Девушка с золотыми сережками тут же уставилась на Вальтера, потом снова перевела взгляд на меня.
Да уж, видок у нас, наверное, что надо. Все в крови. Красота.
— Не день, а черт знает что, — сказал он, вытаскивая из кармана пиджака коробочку с ментоловыми конфетами.
С этим было сложно поспорить.
— Я пока твоему папе позвонил.
Он сунул леденец в рот и протянул мне коробочку. Я покачала головой.
— До мамы не смог дозвониться, оставил ей сообщение.
— И какое именно?
В моем голосе прозвучала тревога, и мне это не понравилось.
— Ну, как какое, сказал, что произошел несчастный случай, но сейчас все под контролем.
«Под контролем»? Это называется «под контролем»?
— Я оставил ей номер своего телефона, попросил перезвонить, прежде чем ехать сюда, чтобы мы не разминулись. Но она, наверное, сразу тебе позвонит. У тебя мобильный включен?
— Да.
Я не стала объяснять, что она все равно не приедет. У меня не было ни малейшего желания отвечать на его назойливые вопросы, которые непременно бы за этим последовали.
— А папа приедет?
— Да, где-то через двадцать.
— Минут?
Блин, да что со мной такое? Можно подумать, есть какие-то варианты.
Вальтер криво усмехнулся.
— Да, — ответил он. — Минут.
Мы еще посидели вот так, бок о бок. Хорошо хоть, он футболку свою надел, а то буйная светло-русая поросль на его груди прямо-таки притягивала взгляд. Медсестры травмпункта, судя по всему, были со мной в этом согласны.

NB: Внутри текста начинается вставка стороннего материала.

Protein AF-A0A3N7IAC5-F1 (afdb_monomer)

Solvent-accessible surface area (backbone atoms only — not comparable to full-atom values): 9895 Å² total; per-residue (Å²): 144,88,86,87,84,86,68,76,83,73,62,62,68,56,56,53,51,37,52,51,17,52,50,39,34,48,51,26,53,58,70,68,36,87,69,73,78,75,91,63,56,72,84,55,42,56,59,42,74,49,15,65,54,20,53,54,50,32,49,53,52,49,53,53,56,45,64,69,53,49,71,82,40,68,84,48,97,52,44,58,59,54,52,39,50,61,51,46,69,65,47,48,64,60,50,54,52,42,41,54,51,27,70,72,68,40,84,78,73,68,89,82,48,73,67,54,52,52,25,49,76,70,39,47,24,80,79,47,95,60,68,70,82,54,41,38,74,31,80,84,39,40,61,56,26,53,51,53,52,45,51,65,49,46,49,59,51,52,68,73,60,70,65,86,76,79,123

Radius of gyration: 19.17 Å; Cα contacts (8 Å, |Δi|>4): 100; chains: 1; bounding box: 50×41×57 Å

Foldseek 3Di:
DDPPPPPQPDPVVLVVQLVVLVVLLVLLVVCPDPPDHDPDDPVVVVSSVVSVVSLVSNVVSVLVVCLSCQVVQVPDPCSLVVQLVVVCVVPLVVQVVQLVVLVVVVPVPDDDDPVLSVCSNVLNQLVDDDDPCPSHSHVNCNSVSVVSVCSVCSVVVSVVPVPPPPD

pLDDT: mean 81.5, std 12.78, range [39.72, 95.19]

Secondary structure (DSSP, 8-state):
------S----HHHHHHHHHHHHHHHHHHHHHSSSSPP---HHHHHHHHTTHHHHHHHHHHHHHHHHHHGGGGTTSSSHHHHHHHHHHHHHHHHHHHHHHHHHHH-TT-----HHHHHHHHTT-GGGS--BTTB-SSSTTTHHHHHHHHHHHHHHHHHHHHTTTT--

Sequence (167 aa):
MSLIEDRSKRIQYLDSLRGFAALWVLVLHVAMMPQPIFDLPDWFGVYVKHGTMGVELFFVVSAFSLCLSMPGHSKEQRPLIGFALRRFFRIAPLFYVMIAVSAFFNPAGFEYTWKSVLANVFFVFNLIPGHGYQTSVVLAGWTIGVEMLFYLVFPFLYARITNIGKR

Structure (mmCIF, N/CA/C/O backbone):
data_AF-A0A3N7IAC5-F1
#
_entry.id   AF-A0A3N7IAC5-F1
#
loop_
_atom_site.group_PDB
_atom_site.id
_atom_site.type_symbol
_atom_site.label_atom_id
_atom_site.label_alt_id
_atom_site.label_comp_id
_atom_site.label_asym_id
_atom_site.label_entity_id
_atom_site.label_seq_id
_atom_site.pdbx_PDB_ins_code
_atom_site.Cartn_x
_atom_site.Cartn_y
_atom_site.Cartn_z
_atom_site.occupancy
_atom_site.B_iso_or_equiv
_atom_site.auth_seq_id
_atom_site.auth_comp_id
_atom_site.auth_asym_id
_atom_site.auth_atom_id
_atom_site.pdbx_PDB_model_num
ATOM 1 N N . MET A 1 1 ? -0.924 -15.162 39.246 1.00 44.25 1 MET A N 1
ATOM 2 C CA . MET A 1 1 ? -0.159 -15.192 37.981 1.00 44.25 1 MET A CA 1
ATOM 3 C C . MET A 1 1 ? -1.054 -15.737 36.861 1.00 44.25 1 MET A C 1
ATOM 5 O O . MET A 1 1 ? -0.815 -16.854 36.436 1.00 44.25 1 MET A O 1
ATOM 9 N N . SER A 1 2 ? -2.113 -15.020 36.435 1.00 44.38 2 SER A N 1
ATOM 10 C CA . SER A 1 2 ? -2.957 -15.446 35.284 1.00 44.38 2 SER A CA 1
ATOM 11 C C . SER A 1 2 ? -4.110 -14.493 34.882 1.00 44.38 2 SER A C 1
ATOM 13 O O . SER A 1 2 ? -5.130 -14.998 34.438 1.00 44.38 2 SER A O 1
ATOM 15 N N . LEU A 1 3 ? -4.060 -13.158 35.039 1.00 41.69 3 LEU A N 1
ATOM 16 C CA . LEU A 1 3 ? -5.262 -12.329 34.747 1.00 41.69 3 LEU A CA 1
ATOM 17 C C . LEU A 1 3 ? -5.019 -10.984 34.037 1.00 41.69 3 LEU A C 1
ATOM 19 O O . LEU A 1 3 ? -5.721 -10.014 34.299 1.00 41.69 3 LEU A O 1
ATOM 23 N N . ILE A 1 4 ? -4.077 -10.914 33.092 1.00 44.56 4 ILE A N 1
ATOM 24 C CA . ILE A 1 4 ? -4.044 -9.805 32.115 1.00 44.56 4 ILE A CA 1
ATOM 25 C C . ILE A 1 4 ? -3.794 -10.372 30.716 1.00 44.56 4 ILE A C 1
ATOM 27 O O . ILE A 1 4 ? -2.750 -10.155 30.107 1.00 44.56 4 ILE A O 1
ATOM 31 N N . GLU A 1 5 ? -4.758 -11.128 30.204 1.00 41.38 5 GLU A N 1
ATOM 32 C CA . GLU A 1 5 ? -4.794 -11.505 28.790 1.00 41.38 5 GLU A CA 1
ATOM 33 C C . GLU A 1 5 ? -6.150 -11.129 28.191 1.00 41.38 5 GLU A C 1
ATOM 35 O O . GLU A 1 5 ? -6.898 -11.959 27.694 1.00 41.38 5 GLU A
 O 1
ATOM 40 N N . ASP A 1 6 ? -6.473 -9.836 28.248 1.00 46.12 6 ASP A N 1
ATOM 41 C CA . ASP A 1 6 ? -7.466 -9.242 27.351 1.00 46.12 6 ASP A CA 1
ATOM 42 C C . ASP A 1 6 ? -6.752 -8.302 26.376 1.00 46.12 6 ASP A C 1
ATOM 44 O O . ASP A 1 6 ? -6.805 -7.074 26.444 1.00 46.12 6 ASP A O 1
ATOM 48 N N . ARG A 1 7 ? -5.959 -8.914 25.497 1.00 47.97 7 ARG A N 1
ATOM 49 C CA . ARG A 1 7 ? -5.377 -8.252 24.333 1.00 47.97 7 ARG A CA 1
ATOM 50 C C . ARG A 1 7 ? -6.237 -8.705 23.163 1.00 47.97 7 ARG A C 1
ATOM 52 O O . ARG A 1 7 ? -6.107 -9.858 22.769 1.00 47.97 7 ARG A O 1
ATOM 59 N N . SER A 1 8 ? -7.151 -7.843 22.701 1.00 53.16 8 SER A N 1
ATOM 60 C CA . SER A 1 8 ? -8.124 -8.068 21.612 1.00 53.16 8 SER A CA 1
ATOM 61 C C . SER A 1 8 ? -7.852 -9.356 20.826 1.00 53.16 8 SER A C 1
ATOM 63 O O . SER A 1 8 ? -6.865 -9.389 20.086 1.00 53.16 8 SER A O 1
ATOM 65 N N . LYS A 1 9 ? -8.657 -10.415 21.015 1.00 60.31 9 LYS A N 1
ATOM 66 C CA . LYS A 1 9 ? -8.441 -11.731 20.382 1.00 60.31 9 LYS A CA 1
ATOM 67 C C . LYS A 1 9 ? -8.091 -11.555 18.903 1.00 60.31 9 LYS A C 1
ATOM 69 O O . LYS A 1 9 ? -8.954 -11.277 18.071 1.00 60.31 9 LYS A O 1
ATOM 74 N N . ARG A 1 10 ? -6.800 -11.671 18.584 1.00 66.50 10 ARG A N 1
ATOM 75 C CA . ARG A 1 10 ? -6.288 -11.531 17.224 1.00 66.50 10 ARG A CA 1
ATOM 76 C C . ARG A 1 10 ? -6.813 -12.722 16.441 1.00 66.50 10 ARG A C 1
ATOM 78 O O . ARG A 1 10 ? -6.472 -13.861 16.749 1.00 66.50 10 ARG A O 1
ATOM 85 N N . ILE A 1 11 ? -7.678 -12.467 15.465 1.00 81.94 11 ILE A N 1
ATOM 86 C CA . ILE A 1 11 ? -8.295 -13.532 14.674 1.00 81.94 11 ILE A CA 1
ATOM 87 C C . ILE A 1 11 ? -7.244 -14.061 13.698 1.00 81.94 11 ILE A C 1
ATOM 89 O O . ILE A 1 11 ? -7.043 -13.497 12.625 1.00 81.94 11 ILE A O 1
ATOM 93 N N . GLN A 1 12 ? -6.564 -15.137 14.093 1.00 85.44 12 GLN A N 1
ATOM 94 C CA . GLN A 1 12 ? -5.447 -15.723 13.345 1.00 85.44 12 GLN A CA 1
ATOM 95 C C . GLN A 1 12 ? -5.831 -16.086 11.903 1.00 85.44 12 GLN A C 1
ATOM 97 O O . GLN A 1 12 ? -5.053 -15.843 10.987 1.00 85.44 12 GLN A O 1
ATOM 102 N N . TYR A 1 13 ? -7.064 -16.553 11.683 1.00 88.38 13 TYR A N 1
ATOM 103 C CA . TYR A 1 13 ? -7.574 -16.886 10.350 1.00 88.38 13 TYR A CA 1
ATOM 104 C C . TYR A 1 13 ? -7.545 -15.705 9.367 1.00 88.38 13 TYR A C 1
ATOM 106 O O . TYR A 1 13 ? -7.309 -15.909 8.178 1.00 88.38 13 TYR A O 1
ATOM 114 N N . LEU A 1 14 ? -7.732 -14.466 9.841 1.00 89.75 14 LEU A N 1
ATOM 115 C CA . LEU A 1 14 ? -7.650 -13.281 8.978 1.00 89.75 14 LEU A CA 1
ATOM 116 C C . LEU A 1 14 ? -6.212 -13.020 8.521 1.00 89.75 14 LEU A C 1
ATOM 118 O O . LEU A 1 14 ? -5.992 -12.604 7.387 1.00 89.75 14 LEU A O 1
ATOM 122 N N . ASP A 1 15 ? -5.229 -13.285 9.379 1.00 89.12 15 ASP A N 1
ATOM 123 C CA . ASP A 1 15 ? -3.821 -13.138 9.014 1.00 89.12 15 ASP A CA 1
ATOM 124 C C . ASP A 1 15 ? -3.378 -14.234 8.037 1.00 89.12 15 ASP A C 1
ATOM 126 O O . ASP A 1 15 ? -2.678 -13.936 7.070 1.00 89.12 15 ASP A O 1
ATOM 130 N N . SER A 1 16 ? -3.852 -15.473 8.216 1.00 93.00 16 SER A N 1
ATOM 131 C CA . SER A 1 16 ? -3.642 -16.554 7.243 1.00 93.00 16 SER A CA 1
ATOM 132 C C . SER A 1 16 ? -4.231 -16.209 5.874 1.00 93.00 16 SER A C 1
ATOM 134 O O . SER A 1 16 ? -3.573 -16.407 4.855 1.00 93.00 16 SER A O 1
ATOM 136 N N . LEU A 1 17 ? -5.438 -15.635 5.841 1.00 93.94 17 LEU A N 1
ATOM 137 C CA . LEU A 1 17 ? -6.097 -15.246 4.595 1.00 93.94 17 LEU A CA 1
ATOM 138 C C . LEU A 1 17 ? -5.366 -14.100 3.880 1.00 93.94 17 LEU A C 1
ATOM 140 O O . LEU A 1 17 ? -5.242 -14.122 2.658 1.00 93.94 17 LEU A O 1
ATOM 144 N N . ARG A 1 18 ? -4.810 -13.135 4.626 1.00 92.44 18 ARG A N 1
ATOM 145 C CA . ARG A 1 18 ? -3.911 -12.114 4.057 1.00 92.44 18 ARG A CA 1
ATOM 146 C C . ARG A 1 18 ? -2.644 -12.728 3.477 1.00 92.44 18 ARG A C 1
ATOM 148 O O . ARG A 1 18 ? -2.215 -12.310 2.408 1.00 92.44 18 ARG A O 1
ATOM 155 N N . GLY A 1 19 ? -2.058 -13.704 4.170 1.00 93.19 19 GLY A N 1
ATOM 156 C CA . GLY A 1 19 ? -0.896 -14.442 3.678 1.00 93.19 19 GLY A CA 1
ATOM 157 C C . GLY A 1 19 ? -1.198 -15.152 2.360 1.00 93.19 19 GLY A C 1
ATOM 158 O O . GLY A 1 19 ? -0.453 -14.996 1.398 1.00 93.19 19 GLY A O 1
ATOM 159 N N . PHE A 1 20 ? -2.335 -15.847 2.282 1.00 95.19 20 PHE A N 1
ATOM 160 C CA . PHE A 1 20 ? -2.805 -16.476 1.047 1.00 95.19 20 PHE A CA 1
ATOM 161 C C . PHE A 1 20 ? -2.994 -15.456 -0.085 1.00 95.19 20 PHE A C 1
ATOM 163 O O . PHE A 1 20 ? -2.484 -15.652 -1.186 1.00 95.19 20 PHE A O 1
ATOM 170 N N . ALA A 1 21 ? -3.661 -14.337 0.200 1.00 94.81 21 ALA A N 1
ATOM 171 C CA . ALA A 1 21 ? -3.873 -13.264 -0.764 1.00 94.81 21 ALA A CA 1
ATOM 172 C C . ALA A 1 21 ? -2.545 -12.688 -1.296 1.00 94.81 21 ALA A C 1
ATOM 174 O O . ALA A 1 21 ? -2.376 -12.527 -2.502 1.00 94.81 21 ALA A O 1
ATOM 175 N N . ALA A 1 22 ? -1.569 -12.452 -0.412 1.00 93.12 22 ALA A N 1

Доктор Левин оказалась единственной, кто смог устоять: на протяжении всего разговора она смотрела ему в глаза.
Я посмотрела в окно. Черно-серые тучи собирались над горизонтом. Небо потемнело, как будто надвигались сумерки.

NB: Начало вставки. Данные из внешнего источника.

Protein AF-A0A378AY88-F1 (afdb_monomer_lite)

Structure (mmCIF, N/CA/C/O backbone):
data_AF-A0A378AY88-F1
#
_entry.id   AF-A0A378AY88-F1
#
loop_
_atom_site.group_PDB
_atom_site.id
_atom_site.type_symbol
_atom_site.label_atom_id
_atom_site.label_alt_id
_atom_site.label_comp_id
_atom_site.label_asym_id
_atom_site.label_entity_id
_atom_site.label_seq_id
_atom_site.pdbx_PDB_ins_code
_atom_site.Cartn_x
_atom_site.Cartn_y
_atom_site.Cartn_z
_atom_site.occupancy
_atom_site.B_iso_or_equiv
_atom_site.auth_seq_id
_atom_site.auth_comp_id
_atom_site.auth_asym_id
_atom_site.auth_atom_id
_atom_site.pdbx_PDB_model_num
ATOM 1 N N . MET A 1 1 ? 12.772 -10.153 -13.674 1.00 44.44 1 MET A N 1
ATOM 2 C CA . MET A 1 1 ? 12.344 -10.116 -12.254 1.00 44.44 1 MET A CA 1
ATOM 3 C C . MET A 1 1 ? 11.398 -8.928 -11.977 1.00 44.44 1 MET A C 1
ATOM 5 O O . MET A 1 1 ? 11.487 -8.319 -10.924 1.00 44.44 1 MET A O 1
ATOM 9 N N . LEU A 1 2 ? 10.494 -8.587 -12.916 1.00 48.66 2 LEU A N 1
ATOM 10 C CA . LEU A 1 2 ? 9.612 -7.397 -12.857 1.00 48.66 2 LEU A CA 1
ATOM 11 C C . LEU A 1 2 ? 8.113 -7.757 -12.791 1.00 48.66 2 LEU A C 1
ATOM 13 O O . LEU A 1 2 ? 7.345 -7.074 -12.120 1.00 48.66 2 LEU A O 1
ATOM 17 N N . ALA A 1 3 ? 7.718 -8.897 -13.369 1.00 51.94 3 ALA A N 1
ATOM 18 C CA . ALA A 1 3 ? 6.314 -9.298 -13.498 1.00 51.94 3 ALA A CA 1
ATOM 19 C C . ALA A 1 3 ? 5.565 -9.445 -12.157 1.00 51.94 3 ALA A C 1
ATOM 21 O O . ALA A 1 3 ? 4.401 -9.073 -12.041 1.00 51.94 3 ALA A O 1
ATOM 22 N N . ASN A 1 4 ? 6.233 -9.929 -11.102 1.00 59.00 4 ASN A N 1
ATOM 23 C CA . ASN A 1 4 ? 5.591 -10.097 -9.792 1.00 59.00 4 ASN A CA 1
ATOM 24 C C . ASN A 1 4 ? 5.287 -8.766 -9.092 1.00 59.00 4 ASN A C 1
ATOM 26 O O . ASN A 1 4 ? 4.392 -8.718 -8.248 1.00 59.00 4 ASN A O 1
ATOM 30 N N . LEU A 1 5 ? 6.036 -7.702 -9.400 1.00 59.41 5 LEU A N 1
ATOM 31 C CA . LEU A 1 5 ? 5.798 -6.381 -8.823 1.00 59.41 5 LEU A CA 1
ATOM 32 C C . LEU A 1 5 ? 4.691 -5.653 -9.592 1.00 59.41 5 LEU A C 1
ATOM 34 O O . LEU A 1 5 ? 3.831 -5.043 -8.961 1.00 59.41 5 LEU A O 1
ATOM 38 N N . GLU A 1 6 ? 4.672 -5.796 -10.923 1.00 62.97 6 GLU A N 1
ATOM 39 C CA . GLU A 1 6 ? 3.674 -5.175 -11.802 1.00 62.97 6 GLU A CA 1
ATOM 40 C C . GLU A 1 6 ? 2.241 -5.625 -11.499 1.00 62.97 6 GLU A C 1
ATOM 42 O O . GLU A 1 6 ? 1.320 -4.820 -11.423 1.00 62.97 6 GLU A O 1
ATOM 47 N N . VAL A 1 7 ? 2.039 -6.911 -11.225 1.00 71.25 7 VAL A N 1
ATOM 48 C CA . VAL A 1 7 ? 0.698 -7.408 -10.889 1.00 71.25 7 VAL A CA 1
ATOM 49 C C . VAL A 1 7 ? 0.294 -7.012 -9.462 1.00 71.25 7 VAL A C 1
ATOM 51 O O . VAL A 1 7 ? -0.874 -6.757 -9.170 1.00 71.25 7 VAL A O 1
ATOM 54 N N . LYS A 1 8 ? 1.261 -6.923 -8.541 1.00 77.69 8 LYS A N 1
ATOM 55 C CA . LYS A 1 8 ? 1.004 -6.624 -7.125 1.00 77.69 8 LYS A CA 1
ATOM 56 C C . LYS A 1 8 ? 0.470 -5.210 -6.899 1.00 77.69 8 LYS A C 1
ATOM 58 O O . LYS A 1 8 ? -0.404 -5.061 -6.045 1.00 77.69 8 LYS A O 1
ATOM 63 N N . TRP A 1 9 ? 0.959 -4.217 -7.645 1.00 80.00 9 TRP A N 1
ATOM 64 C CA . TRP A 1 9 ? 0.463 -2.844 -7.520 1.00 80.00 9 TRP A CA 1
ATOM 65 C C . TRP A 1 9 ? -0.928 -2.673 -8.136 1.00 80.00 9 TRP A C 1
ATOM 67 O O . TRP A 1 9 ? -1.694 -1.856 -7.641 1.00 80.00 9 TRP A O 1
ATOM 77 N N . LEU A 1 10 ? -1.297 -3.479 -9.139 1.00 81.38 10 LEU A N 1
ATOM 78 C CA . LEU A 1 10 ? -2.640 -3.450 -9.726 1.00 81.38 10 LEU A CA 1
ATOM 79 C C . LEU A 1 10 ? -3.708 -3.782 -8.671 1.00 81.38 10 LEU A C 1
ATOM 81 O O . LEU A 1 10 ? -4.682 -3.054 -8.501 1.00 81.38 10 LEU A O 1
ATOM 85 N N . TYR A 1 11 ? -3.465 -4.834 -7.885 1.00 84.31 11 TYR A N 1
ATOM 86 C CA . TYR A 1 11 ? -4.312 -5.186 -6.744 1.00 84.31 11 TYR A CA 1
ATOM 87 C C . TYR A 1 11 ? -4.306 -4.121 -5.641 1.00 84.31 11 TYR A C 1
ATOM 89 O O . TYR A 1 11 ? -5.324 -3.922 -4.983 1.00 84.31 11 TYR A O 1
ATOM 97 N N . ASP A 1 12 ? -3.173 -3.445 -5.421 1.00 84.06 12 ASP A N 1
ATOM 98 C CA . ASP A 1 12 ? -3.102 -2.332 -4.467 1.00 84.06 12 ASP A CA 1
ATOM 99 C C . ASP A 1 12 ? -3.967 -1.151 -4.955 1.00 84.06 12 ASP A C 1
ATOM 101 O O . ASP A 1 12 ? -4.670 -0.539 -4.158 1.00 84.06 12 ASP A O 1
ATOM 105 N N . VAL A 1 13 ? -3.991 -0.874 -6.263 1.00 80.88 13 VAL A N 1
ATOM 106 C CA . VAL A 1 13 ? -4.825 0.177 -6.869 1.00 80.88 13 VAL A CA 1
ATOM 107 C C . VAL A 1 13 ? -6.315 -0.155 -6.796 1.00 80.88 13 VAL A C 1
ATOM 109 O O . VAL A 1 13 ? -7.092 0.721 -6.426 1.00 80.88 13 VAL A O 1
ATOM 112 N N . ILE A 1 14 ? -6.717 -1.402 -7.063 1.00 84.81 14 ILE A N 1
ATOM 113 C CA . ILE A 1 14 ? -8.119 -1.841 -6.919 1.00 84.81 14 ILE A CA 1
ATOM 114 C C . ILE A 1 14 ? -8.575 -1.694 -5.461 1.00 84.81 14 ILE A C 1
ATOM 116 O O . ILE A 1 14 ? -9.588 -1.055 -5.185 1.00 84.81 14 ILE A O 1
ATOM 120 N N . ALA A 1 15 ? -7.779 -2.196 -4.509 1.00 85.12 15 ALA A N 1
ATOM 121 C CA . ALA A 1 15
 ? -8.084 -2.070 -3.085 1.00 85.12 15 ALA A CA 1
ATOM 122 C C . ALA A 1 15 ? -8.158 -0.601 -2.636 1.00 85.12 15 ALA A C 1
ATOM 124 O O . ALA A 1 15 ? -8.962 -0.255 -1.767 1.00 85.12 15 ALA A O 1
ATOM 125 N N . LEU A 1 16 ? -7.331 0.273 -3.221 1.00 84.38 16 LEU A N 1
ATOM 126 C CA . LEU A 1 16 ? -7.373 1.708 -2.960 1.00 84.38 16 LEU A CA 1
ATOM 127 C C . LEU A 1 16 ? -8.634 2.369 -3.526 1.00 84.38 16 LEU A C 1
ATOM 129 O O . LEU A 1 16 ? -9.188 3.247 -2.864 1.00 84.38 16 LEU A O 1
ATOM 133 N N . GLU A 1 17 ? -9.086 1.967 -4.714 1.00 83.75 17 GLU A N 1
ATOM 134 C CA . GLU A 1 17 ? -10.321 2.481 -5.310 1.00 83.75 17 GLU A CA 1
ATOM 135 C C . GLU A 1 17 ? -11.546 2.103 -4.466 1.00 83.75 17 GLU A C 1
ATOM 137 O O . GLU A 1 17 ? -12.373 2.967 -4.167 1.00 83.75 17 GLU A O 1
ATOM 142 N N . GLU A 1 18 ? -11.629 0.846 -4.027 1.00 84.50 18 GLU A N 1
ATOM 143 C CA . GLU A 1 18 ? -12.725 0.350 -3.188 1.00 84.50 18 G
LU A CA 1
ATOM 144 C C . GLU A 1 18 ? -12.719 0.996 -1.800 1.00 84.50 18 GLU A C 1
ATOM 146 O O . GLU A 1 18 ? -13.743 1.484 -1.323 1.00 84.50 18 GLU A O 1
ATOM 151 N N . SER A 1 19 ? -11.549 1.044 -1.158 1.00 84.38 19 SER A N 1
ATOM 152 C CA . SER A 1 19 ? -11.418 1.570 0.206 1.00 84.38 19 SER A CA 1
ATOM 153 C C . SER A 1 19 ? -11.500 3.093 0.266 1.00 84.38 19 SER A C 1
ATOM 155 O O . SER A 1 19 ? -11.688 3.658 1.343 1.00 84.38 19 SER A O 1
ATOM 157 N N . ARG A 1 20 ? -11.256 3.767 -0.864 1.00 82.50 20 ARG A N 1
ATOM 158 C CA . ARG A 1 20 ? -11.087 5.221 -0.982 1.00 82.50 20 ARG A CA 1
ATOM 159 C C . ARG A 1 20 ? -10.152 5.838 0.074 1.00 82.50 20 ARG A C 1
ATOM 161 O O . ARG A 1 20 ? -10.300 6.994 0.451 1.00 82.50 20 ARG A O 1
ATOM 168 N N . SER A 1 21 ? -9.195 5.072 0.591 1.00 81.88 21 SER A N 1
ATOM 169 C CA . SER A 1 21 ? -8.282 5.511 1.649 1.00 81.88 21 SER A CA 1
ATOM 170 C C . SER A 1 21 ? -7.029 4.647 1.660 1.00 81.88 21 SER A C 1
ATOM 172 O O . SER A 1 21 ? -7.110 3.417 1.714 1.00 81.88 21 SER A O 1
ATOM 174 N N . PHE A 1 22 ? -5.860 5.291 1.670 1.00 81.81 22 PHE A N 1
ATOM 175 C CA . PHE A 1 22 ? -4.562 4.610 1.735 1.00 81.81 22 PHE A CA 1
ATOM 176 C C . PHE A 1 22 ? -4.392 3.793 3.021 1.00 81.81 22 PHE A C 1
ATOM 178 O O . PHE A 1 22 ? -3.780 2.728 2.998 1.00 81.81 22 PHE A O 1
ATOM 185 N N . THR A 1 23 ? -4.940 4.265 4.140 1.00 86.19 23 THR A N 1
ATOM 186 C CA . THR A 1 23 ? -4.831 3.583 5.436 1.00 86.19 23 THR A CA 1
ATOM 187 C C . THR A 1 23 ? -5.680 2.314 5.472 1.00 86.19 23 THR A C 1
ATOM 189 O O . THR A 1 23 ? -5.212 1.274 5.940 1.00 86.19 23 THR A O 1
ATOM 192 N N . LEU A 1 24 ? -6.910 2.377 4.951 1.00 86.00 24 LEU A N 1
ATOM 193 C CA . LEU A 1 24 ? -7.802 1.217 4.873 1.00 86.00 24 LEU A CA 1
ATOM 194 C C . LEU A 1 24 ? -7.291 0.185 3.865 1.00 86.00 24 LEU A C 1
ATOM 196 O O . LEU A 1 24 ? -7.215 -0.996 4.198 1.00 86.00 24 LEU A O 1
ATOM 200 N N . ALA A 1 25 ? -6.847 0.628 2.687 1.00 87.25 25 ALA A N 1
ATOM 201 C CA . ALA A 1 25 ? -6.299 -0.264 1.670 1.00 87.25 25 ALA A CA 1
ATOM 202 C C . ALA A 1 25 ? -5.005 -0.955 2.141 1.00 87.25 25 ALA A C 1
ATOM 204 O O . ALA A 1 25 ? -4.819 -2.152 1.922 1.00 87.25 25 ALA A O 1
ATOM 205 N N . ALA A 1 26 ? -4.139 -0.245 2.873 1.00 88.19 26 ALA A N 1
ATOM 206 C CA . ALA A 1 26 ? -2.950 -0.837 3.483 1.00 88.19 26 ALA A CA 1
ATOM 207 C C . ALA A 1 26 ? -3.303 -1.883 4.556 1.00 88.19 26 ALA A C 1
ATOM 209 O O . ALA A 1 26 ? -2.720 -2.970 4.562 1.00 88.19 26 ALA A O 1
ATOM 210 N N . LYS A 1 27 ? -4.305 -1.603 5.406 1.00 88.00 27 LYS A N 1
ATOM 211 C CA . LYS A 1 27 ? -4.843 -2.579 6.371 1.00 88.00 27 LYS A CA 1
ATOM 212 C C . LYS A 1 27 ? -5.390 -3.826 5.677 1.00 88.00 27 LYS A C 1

— Ну, — произнес Вальтер, — и что тебе сказала врач?
Я пожала плечами. Как только доктор Левин приступила к осмотру моего покалеченного пальца, Вальтер стремительно ретировался, сославшись на то, что ему нужно позвонить моим родителям. Все было ясно без слов, но я его не виню — я бы и сама на его месте постаралась свалить. Образ врачихи, подпиливающей кость, чтобы зашить рану, навеки отпечатался на моей сетчатке. А все эти ее словечки перед началом процедуры? Она только «немного причешет кость». «Причешете?» — переспросила я, изо всех сил изображая невозмутимость. Ну да, причешет, чуть подшлифует, а то вон она какая лохматая .
Я зажмурилась, словно заново ощущая вибрации пилки, шлифующей кость. Инстинктивно прижала забинтованную руку к сердцу.
— И что, правда нужно брать в рот?
— Что?!
На какое-то мгновение я зависла, пытаясь переварить столь откровенную пошлость из уст своего учителя.
— Ну, Энцо же говорил, что нужно положить обрубок в рот. И что сказала врач?
Я выдохнула.
— Она сказала, что с тем же успехом можно было запихнуть его себе в задницу.
— Что, так и сказала?!
Вальтер яростно перекатывал во рту леденец, глядя на меня с явным недоверием.
— Ну типа того. Сказала, что там столько же бактерий.
Он покачал головой. Тяжело вздохнул.
— Зря я тебе вообще разрешил взять эту пилу в мастерской, нужно было сразу сказать: «Я не могу брать на себя такую ответственность, это вне моей компетенции. Так что займись-ка ты, Майя, скульптурой, как все остальные». Тогда всего этого бы не произошло. Уж слишком я с вами добрый, всегда этим грешил. Господи, что скажет директор?!
Мы немного помолчали. Меня слегка мучила совесть. Но, блин, — скульптура! Какой от нее вообще толк?
— Полка — это тоже скульптура.
— Нет, Майя. Полка — не скульптура.
* * *
Первое, что произнес папа, ворвавшись в приемную полчаса спустя:
— О боже, что это на тебе надето?!
Не «О боже, что с тобой случилось?!», не «О боже, девочка моя!», ну или любое другое восклицание, подобающее встревоженному родителю.